Находясь на свободе, Царапанный ни один день не работал. Чтобы не цеплялись органы, он устраивался, как правило, дворником, в чьи обязанности входило подметать по утрам определённый участок улицы. Затем находил двух пенсионерок и договаривался, чтобы каждая из них подметала половину его участка. При этом каждой честно платил полную свою зарплату. Например, если у него, как у дворника зарплата была сто рублей, то он каждой пенсионерке платил по сотне. В общем все были довольны
– Ну так вот, – продолжил Вадим, – жена этого прапорщика дружила с женой Царапанного. Вот от него я и узнал, что известный в Свердловске карманник повесился. Потратил какие-то общаковые деньги, а вовремя вернуть не смог. Напился и повесился. Жена его – Рая – говорила, что его бы простили, его хорошо знали, он бы вернул эти деньги, так что это он зря…
– Точно, его жену Раей зовут, – Шпана даже подпрыгнул от волнения, – я её хорошо знаю. Он её одевает как куклу, золото на каждом пальце. Бли-и-ин! Неужели Толян Царапанный из-за каких-то паршивых денег может вздёрнуться?
– А что, запросто! – Карташ приподнялся, упёршись локтями. – Он, когда выпьет, какой-то обидчивый становится. Помнишь, как мы тут перед его освобождением бухали.
– Ну да. Надо будет с ним побазарить. Он меня через неделю встречать будет. Обещал кабак организовать.
Глава 15
– Бурдаков, – на выход! – В распахнутой двери камеры стоял молодой капитан, на левом рукаве бушлата у него краснела повязка с надписью ДПНК. – П-п-пошевеливайся, хозяин ждёт!
– Ого! Сам кум Заика за тобой пожаловал, – негромко произнёс Шпана, – видимо здорово ты Рагозина зацепил.
Вадим и сам уже узнал капитана. Кум Заика, он же Захарчук, первое время работал вместе с Рагозиным в оперчасти. Но потом, когда на освободившееся место начальника оперчасти назначили не его, а молодого лейтенанта Ястребова, только что закончившего Вильнюсскую школу МВД, Захарчук обиделся и перешёл работать дежурным помощником начальника колонии. При этом он до своего ухода на пенсию в разговорах постоянно подчёркивал, что он раньше работал опером – «кумом», и что Рагозин, к тому времени ставший начальником оперотдела, учился у него азам оперативной работы. Хотя сам Рагозин так не считал,
Будучи секретарём первичной парторганизации, Захарчук много крови попортил Рагозину, – злостному нарушителю трудовой дисциплины. Сам Захарчук спиртное употреблял мало, но старался участвовать во всех «мероприятиях» с употреблением спиртного, прислушиваясь и запоминая пьяные разговоры. За что его и недолюбливали большинство сотрудников. Когда началась горбачёвская борьба с пьянством, Захарчук, демонстрируя усердие в поддержке линии партии и партийную принципиальность, почти в открытую «закладывал» начальству сотрудников, появлявшихся на работе с запахом спиртного.

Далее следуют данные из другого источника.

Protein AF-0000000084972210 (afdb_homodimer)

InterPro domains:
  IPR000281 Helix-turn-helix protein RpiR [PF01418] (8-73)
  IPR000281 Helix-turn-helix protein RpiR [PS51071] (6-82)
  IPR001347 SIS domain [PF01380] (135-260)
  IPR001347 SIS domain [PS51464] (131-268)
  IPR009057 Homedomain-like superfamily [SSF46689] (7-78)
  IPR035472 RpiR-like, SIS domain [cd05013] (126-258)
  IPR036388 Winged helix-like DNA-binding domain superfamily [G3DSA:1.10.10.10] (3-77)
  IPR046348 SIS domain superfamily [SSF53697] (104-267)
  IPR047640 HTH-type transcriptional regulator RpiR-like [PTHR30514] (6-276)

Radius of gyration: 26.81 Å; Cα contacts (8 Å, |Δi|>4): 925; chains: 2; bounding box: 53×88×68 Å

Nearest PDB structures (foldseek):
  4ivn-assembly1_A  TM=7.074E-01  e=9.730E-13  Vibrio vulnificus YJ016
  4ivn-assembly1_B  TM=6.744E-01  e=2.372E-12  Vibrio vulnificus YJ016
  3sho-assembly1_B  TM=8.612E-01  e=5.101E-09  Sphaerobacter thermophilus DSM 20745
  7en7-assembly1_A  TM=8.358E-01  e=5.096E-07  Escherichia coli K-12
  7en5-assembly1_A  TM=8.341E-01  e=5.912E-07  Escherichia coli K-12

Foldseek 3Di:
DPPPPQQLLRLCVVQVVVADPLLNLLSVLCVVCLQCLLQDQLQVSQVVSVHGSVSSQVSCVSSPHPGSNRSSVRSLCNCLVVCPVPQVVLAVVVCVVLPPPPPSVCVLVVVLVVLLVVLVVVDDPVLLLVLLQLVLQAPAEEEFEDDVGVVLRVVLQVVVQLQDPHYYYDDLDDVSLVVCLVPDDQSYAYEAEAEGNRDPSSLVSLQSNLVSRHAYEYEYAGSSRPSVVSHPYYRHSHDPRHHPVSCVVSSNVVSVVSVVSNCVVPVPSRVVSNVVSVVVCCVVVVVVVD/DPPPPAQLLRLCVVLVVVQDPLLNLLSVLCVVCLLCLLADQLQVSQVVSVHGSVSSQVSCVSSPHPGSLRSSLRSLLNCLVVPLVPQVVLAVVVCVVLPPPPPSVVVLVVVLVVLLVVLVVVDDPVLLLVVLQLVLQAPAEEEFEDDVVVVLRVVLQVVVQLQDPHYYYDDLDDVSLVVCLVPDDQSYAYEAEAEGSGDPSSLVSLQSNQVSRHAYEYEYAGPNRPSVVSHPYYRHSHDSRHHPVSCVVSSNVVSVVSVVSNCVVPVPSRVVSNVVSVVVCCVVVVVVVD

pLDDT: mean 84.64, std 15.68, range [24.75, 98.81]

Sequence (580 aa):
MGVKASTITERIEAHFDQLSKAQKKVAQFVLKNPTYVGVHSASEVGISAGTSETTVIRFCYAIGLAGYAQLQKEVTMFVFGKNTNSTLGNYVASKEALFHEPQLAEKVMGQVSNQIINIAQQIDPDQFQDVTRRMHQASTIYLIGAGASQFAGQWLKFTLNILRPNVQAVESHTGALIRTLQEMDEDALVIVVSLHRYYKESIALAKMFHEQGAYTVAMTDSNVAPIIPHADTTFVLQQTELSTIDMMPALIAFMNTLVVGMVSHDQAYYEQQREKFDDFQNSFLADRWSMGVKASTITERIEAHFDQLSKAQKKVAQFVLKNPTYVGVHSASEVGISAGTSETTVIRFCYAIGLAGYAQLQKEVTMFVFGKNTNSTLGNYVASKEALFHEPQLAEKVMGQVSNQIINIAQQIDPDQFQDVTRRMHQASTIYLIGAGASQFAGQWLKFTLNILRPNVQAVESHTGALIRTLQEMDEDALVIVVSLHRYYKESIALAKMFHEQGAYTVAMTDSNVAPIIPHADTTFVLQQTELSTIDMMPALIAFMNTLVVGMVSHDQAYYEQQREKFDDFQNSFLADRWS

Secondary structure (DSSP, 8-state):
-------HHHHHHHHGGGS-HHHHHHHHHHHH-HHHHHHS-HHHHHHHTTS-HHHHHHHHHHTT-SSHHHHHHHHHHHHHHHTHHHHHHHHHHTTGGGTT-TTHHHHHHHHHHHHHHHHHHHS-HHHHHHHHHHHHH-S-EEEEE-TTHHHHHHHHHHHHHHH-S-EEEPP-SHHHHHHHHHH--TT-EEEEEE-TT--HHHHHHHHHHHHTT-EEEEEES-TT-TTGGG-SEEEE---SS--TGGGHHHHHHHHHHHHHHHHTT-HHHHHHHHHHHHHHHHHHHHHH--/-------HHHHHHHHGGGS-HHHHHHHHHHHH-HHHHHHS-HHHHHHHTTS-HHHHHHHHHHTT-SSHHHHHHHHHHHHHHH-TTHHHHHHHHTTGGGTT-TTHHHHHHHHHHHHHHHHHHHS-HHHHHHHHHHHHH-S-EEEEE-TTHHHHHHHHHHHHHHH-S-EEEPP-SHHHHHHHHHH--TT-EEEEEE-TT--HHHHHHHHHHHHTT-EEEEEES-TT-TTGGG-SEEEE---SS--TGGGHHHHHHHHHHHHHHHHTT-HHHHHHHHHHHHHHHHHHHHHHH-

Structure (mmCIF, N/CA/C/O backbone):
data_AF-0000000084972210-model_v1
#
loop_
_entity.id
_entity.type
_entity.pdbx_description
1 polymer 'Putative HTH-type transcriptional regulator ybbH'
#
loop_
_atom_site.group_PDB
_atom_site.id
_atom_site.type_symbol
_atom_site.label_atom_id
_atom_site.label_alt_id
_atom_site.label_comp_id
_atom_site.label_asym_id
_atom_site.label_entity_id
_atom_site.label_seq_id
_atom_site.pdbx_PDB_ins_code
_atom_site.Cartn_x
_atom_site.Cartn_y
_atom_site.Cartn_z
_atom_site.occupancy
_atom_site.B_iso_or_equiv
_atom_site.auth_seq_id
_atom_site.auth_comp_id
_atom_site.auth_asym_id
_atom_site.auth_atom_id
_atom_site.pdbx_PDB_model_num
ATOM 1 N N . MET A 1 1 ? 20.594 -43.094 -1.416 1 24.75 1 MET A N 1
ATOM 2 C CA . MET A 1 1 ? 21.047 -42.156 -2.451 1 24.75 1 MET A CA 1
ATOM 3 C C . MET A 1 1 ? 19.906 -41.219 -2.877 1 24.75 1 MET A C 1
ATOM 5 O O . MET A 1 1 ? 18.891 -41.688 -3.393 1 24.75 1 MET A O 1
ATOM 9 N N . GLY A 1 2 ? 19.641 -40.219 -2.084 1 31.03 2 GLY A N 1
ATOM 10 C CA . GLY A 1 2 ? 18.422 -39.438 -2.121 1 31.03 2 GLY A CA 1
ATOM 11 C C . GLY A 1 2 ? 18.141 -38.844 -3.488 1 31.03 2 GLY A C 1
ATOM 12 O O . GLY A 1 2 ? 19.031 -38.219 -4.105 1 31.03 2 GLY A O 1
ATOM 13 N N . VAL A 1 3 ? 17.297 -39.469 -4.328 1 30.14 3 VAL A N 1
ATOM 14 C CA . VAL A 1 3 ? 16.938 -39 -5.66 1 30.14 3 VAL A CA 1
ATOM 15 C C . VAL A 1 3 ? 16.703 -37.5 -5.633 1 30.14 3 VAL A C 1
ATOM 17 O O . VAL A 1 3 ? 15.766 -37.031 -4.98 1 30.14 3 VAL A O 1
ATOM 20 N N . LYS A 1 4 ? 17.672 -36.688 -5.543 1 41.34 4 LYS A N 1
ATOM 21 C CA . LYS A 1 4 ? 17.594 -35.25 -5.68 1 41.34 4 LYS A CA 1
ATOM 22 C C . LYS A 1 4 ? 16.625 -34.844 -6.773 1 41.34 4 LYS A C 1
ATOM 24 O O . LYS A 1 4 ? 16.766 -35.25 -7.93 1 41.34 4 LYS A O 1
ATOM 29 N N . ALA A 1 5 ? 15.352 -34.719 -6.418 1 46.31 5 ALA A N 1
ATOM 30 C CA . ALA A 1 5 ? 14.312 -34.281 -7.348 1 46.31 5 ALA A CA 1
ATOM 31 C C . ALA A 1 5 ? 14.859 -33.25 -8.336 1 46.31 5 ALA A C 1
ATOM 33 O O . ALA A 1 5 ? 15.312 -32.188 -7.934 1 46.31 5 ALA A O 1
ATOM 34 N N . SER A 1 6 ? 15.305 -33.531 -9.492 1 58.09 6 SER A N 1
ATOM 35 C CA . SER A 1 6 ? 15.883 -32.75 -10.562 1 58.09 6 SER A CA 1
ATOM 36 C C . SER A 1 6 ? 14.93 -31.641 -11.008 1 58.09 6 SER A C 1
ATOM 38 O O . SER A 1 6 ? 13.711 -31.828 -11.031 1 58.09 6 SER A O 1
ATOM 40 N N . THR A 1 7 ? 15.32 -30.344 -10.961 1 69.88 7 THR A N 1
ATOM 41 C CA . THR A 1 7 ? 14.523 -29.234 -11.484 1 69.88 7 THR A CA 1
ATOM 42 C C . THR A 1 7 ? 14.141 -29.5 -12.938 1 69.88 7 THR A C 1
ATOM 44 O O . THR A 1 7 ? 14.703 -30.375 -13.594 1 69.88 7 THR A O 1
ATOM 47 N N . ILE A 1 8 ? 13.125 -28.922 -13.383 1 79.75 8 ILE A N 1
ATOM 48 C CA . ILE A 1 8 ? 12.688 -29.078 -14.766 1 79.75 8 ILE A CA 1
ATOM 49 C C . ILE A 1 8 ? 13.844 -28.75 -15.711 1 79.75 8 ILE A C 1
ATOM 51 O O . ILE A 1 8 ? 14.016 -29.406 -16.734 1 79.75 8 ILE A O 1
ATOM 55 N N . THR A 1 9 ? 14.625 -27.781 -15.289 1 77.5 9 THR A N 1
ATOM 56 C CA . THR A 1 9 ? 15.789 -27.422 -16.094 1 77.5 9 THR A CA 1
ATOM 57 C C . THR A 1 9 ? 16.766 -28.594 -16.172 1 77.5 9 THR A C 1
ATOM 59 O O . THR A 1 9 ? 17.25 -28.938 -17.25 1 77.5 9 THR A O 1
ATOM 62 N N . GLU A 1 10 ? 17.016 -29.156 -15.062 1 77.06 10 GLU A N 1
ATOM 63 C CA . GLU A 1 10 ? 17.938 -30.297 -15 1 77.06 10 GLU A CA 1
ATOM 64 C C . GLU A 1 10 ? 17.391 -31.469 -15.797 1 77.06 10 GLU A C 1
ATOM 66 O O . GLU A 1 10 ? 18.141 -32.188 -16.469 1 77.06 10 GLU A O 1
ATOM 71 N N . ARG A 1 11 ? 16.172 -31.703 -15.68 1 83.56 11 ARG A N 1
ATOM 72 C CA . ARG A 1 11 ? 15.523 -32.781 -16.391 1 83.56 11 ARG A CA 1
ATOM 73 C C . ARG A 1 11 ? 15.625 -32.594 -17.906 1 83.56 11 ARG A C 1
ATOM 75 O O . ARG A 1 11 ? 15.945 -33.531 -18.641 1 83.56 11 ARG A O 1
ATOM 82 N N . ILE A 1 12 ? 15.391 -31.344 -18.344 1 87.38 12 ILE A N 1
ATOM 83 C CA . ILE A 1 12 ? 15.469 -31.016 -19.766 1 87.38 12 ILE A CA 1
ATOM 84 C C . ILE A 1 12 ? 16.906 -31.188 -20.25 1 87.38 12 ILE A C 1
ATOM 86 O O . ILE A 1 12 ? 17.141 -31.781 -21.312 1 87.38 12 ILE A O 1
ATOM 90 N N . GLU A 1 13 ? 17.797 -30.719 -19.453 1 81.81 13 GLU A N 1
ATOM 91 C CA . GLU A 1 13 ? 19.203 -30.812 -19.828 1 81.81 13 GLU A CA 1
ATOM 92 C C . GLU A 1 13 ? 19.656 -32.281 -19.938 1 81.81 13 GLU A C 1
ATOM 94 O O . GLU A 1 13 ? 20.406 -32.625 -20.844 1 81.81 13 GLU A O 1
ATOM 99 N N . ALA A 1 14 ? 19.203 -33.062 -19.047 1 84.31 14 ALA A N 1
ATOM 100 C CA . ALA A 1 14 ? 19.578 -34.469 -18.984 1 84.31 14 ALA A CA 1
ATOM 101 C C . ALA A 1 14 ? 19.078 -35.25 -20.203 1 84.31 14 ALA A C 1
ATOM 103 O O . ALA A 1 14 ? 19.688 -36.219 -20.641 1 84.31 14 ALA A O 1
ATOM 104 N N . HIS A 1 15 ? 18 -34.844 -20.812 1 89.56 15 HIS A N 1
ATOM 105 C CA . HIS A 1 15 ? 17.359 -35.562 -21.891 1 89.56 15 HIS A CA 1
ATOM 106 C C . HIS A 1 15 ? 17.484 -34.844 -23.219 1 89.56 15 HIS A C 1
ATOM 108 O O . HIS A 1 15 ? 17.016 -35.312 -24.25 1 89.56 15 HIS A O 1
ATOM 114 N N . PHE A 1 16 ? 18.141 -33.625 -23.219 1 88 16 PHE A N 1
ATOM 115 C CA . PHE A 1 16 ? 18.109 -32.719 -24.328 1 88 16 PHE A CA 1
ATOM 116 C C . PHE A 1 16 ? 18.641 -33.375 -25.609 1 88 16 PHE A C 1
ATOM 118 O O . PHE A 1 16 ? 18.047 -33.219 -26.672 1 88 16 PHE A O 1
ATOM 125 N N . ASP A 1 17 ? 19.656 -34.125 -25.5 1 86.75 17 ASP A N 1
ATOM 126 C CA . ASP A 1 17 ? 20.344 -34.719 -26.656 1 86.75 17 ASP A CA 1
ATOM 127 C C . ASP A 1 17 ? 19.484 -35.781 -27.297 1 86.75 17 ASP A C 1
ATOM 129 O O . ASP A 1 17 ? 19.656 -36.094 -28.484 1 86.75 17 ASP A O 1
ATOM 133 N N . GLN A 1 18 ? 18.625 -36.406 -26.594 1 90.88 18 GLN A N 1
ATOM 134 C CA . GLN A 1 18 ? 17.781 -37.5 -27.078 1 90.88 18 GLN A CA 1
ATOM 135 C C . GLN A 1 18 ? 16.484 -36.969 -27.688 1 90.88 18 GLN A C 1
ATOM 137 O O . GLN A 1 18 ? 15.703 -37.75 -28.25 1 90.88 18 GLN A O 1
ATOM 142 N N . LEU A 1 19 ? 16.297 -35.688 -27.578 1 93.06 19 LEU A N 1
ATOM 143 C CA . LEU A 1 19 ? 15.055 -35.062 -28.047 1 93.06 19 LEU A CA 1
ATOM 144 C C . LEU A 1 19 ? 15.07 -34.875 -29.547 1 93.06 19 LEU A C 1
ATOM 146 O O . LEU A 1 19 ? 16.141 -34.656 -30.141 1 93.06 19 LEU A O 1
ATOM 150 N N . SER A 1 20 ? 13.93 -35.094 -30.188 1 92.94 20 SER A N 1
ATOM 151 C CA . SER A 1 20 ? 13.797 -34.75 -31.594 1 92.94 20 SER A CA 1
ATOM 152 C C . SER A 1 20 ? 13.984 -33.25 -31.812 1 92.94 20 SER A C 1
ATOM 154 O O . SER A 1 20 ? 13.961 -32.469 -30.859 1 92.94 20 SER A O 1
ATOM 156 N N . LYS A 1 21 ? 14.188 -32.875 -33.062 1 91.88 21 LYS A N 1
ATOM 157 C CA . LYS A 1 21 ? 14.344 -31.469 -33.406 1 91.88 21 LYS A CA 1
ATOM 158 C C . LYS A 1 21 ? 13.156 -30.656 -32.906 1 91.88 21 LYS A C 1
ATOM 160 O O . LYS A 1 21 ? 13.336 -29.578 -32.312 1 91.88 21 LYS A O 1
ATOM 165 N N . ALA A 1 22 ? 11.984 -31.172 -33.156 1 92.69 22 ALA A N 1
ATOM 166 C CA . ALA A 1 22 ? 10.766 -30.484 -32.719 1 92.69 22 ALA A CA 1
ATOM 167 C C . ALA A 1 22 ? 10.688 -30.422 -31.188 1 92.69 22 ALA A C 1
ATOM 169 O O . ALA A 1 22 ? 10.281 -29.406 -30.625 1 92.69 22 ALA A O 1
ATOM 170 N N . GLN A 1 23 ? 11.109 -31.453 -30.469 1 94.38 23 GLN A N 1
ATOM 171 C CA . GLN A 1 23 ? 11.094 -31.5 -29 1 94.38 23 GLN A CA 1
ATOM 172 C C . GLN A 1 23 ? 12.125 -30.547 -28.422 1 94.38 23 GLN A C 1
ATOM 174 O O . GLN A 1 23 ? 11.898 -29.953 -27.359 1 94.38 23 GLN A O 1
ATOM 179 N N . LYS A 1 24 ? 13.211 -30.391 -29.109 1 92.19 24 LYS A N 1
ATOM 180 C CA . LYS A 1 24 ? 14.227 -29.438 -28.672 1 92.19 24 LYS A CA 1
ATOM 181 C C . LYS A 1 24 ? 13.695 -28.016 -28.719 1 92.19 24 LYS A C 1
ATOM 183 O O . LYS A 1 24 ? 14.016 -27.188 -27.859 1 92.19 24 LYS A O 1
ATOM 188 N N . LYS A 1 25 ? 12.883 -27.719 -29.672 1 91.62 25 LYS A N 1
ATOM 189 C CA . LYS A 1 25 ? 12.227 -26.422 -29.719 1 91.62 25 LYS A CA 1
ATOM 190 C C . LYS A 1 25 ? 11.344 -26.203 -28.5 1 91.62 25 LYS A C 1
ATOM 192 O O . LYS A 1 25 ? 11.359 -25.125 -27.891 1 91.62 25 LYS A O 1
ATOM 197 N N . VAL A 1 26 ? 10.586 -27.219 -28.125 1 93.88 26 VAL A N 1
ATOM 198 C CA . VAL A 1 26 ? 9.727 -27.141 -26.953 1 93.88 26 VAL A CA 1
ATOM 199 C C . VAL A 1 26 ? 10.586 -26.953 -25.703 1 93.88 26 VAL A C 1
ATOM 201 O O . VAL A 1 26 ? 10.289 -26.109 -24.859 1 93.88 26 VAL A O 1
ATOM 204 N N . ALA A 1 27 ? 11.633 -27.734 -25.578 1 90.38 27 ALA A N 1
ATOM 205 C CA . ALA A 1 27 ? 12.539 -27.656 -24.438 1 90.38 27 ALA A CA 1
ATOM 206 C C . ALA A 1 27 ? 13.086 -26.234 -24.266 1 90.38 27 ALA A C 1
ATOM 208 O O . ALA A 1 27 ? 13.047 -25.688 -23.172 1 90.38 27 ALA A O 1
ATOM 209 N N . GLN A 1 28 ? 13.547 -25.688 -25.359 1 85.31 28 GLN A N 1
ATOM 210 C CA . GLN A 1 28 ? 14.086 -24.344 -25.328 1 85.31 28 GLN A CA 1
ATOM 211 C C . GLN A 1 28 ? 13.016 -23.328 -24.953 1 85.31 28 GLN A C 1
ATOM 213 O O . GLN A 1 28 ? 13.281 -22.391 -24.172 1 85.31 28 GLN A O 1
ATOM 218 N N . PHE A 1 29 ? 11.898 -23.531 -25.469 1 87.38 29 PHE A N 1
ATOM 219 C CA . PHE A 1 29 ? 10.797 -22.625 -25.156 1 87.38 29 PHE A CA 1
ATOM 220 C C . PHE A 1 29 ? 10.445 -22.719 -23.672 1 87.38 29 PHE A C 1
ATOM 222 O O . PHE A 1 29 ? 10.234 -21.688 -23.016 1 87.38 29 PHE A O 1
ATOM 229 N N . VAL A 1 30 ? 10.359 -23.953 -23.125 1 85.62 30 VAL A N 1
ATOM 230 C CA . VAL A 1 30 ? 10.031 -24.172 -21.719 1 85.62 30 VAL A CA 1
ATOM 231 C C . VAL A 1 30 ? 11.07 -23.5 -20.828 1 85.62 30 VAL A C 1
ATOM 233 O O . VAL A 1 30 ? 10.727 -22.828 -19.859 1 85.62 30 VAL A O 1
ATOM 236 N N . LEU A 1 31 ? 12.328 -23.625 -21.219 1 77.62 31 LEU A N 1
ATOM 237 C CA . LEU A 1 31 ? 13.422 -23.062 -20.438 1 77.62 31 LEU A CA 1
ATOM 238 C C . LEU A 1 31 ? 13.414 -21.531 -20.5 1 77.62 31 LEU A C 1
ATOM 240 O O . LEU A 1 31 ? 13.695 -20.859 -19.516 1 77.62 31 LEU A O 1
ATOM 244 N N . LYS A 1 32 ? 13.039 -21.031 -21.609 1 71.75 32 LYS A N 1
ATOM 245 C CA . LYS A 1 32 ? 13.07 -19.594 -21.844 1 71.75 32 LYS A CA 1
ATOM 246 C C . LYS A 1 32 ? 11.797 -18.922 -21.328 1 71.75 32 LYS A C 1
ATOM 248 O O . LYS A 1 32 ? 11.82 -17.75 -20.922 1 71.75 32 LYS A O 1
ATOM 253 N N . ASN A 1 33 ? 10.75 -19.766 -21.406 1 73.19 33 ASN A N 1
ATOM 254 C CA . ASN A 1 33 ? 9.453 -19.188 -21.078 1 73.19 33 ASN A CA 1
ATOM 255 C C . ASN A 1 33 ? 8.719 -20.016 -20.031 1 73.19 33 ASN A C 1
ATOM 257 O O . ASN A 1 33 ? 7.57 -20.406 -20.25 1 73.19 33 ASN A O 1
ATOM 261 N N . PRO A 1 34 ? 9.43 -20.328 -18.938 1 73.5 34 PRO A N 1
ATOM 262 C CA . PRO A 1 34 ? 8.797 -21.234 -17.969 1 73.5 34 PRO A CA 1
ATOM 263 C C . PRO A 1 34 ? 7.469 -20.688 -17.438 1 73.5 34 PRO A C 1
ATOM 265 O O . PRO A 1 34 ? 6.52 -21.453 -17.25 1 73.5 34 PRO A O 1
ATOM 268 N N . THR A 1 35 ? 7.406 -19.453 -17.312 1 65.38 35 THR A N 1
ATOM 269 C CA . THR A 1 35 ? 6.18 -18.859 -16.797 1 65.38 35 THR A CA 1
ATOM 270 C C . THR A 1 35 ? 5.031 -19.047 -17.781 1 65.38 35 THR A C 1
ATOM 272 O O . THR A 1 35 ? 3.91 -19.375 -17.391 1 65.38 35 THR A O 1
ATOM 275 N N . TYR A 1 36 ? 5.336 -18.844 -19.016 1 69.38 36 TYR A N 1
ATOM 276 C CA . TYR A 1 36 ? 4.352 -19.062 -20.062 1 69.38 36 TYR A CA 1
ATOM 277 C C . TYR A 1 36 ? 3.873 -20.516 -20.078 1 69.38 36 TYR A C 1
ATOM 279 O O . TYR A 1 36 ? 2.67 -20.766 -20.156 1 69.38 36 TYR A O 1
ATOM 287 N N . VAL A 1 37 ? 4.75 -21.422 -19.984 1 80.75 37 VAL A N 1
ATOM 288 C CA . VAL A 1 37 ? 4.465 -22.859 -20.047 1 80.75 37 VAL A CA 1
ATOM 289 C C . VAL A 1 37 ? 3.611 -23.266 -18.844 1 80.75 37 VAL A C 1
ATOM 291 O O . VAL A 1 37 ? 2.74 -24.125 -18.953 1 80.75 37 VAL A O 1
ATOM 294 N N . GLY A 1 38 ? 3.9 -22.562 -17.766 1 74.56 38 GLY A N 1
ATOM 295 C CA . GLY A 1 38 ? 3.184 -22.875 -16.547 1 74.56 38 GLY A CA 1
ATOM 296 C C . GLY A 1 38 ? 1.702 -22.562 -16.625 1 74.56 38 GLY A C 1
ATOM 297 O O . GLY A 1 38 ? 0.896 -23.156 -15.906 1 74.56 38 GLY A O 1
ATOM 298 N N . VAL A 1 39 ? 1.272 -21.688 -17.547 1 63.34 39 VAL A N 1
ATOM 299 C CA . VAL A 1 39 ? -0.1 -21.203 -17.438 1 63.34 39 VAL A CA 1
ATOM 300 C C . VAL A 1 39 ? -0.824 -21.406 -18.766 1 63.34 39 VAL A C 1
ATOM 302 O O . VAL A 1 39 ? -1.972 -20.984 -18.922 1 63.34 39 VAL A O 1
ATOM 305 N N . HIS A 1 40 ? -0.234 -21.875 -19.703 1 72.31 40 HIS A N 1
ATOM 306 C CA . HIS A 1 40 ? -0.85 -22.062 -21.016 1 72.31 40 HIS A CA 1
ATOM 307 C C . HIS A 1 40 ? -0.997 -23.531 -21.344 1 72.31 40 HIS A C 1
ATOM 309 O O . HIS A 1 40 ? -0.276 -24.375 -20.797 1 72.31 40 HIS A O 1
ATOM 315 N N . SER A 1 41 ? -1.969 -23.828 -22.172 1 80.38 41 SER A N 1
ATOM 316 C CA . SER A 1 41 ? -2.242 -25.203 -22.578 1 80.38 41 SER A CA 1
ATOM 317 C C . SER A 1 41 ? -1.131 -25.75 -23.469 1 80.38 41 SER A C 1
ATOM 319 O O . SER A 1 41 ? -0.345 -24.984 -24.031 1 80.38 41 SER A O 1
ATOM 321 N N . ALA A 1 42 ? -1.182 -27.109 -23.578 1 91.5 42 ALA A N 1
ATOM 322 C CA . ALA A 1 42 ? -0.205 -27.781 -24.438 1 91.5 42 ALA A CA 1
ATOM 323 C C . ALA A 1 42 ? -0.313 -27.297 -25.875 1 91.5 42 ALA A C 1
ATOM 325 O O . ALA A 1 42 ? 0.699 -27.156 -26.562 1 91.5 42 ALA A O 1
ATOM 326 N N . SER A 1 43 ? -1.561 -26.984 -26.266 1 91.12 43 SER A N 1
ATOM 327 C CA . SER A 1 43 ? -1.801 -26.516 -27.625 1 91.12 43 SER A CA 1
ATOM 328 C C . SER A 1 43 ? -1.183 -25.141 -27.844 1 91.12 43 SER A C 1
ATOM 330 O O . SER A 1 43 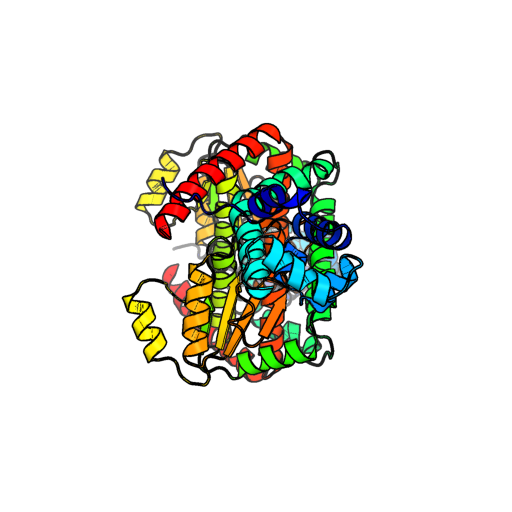? -0.505 -24.906 -28.844 1 91.12 43 SER A O 1
ATOM 332 N N . GLU A 1 44 ? -1.295 -24.266 -26.969 1 86.19 44 GLU A N 1
ATOM 333 C CA . GLU A 1 44 ? -0.758 -22.906 -27.047 1 86.19 44 GLU A CA 1
ATOM 334 C C . GLU A 1 44 ? 0.767 -22.906 -26.984 1 86.19 44 GLU A C 1
ATOM 336 O O . GLU A 1 44 ? 1.425 -22.172 -27.734 1 86.19 44 GLU A O 1
ATOM 341 N N . VAL A 1 45 ? 1.277 -23.703 -26.109 1 92.62 45 VAL A N 1
ATOM 342 C CA . VAL A 1 45 ? 2.723 -23.828 -25.969 1 92.62 45 VAL A CA 1
ATOM 343 C C . VAL A 1 45 ? 3.318 -24.406 -27.25 1 92.62 45 VAL A C 1
ATOM 345 O O . VAL A 1 45 ? 4.363 -23.938 -27.719 1 92.62 45 VAL A O 1
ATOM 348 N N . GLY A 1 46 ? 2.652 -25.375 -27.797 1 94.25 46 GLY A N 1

– Кажись, Мигалов сегодня опять д-датый, – доносил он на ухо начальнику колонии, и тот, морщась в душе и матерясь про себя, вынужден был принимать меры. «Датый» – это стало второй кличкой Захарчука.
Однажды Рагозин после очередного залёта с пьянкой был наказан через суд чести, – понижением в должности с начальника оперчасти до рядового опера с возложением обязанностей и.о. нач. оперчасти. И уже, когда казалось, что все нервы вытрепаны, всё начало забываться и входить в привычную колею, из отпуска вышел Захарчук. Узнав, что по партийной линии Рагозин не наказан, Датый развил бурную деятельность. В результате на внеочередном партсобрании Рагозин получил выговор с занесением, который потом утверждали на партбюро отделения, а затем – в райкоме. И каждый раз в деталях обсуждался один и тот же проступок. Рагозин прекрасно осознавал свою вину, но тем не менее, каждый раз выслушивать грязь про себя было крайне неприятно. А через год этот выговор надо было снимать, и опять во всех этих инстанциях вспоминали и перемывали кости за всё тот же случай.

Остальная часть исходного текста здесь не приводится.